We have had problems with the Chloramine content of our municipal water supply so we have been using water from a Spring at my folks place. I have had the water analysed and would like to hear what people think of the results. Taste is great, minerally and brews well. As long as you get it straight from the waterfall and not the pond as the duckshit content is through the roof.

EC - Electrical Conductivity @ 25C uS/cm 1100
Alkalinity - Bicarbonate Alkalinity as CaCO3 mg CaCO3 / L 260
Anions by IC - Chloride mg/L 170
Anions by IC - Sulphate mg/L 33
Total Metals by ICP - Calcium mg/L 110
Total Metals by ICP - Iron mg/L 1.6
Total Metals by ICP - Magnesium mg/L 11
Total Metals by ICP - Sodium mg/L 87









Cheers Jono.


----------



## Droopy (7/7/13)

Would be interesting to see how those figures compare to "standard tap water"


----------



## manticle (7/7/13)

You should be able to get a report for your standard tap water - see if your water company provides typical water snalysis for your area - if not, email and ask.


----------



## mabrungard (8/7/13)

Yes!

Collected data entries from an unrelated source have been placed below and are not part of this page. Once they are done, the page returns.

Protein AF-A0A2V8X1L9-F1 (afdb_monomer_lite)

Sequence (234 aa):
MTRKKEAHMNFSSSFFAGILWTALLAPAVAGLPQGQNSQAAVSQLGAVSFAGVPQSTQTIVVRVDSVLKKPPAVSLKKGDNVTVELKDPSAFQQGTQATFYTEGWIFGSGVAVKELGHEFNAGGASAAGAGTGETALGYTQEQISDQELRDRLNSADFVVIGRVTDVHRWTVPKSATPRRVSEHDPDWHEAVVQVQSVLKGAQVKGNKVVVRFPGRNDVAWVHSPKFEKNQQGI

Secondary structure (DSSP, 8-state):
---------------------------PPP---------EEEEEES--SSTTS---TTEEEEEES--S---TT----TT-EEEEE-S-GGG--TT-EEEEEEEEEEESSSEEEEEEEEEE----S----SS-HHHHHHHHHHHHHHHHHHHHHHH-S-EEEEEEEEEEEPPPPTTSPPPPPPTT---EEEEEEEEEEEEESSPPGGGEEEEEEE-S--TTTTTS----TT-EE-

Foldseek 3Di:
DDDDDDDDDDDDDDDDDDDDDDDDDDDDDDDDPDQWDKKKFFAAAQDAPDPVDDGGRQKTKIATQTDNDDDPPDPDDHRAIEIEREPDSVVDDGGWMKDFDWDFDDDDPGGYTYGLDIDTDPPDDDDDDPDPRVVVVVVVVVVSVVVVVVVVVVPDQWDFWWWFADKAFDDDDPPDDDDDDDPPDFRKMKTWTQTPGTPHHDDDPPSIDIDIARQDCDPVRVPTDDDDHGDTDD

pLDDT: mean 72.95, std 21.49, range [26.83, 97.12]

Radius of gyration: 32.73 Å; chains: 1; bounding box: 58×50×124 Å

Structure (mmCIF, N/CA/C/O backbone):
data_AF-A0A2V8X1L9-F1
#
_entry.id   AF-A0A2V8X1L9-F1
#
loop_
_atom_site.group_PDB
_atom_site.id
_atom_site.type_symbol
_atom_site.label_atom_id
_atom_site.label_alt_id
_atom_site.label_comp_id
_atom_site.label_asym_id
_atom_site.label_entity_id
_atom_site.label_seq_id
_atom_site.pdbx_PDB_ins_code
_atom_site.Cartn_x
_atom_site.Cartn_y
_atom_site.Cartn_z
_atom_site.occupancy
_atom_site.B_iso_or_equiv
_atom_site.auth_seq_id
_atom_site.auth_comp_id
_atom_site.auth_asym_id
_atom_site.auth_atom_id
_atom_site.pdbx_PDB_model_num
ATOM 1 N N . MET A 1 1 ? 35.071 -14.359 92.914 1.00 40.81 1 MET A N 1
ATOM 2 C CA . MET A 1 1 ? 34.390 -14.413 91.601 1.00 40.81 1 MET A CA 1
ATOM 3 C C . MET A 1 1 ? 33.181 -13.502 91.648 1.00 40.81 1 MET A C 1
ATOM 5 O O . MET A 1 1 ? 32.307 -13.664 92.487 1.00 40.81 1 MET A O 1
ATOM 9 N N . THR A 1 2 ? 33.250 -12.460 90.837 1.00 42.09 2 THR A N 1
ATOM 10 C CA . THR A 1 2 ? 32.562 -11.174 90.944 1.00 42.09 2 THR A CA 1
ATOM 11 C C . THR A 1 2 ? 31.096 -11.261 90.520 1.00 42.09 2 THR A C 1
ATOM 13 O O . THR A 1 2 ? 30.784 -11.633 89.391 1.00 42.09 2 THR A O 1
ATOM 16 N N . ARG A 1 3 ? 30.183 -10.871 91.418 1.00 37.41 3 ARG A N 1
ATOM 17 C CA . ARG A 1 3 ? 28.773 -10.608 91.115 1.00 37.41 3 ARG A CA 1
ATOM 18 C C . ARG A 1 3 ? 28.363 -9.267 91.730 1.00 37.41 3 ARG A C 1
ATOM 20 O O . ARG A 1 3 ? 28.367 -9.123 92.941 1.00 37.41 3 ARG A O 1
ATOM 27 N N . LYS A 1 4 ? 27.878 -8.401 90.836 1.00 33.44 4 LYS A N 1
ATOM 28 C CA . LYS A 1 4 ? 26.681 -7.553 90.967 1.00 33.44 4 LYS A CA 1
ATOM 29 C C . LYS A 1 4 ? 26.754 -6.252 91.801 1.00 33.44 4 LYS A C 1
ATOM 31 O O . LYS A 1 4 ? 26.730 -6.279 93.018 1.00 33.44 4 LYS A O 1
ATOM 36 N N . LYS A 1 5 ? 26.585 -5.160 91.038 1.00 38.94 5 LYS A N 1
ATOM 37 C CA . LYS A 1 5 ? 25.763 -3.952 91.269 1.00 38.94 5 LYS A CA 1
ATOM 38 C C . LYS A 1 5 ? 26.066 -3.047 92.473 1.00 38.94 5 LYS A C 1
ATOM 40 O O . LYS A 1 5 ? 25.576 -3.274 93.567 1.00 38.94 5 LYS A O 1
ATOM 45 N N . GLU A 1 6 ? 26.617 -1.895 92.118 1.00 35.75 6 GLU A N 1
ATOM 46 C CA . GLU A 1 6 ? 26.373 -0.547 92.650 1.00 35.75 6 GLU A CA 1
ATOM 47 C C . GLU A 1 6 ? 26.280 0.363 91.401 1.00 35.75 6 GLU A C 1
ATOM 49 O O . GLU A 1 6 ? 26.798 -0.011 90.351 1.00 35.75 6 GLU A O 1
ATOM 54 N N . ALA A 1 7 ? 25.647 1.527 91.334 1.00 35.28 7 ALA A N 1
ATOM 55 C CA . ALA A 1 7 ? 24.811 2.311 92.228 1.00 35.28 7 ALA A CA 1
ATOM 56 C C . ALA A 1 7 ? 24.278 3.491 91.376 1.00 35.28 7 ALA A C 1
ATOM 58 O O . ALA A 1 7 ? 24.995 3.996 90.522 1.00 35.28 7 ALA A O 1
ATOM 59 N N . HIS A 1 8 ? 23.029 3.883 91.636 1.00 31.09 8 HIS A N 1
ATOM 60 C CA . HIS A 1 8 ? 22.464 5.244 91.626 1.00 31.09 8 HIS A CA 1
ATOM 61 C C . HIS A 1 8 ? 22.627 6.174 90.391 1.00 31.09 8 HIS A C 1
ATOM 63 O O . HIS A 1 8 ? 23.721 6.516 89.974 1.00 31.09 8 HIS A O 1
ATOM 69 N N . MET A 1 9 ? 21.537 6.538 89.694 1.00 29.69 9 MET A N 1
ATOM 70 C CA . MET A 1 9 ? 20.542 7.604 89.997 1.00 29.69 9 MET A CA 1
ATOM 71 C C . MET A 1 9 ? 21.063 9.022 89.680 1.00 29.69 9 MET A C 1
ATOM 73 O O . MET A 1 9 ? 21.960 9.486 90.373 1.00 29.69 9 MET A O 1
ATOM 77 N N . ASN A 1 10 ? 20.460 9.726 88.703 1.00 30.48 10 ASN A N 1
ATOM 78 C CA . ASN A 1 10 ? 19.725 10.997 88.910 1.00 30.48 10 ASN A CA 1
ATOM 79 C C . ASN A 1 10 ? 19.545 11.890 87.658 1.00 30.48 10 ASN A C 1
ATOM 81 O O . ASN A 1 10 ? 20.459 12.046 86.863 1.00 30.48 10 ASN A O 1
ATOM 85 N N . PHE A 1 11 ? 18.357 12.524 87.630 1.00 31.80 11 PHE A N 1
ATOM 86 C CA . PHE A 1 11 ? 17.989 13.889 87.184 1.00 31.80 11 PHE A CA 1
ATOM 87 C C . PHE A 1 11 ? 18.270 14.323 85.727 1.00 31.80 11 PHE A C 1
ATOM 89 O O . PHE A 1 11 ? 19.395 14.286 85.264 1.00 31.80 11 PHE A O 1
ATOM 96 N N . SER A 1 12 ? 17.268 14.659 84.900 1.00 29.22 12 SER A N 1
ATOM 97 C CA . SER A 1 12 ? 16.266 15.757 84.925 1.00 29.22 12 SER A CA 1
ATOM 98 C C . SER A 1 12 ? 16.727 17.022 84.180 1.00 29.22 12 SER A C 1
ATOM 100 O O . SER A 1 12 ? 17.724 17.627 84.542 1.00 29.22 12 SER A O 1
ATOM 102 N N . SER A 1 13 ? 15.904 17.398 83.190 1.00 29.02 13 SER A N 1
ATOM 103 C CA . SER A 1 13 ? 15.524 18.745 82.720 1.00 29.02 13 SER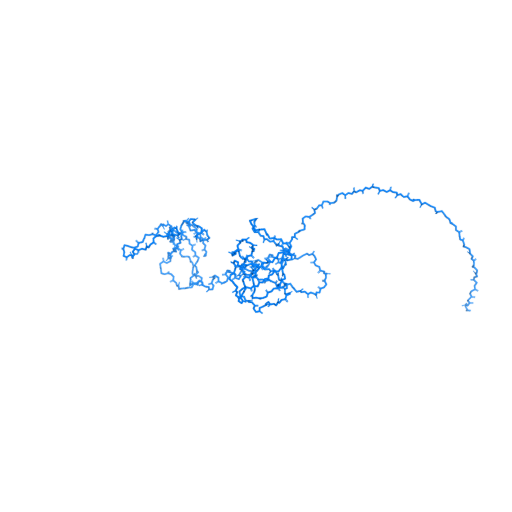 A CA 1
ATOM 104 C C . SER A 1 13 ? 16.604 19.788 82.393 1.00 29.02 13 SER A C 1
ATOM 106 O O . SER A 1 13 ? 17.300 20.253 83.289 1.00 29.02 13 SER A O 1
ATOM 108 N N . SER A 1 14 ? 16.569 20.335 81.162 1.00 31.83 14 SER A N 1
ATOM 109 C CA . SER A 1 14 ? 16.125 21.730 80.896 1.00 31.83 14 SER A CA 1
ATOM 110 C C . SER A 1 14 ? 16.596 22.330 79.549 1.00 31.83 14 SER A C 1
ATOM 112 O O . SER A 1 14 ? 17.787 22.469 79.319 1.00 31.83 14 SER A O 1
ATOM 114 N N . PHE A 1 15 ? 15.608 22.808 78.773 1.00 28.77 15 PHE A N 1
ATOM 115 C CA . PHE A 1 15 ? 15.495 24.136 78.124 1.00 28.77 15 PHE A CA 1
ATOM 116 C C . PHE A 1 15 ? 16.276 24.586 76.857 1.00 28.77 15 PHE A C 1
ATOM 118 O O . PHE A 1 15 ? 17.437 24.269 76.637 1.00 28.77 15 PHE A O 1
ATOM 125 N N . PHE A 1 16 ? 15.564 25.495 76.153 1.00 30.25 16 PHE A N 1
ATOM 126 C CA . PHE A 1 16 ? 15.884 26.453 75.067 1.00 30.25 16 PHE A CA 1
ATOM 127 C C . PHE A 1 16 ? 15.690 25.952 73.619 1.00 30.25 16 PHE A C 1
ATOM 129 O O . PHE A 1 16 ? 16.371 25.041 73.179 1.00 30.25 16 PHE A O 1
ATOM 136 N N . ALA A 1 17 ? 14.646 26.363 72.879 1.00 27.16 17 ALA A N 1
ATOM 137 C CA . ALA A 1 17 ? 14.254 27.691 72.348 1.00 27.16 17 ALA A CA 1
ATOM 138 C C . ALA A 1 17 ? 14.677 27.876 70.871 1.00 27.16 17 ALA A C 1
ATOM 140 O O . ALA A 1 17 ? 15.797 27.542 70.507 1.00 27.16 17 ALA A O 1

Minerally. The sodium and chloride are fairly high, but they aren't the red flag. The iron content is far too high for brewing. At 1.6 ppm, it should be tasting plainly metallic since the typical taste threshold for iron is around 0.3 ppm. This doesn't look like a good choice to me.

Chloramines are simple to remove, so the issue with the tap water should not be an impediment. Campden tablets dosed into the water before use, will remove all chlorine and chloramines.


----------



## Muzduk (4/9/13)

Gday Johnathon, Just out of interest is that a lab test from somewhere like SWEP etc?


----------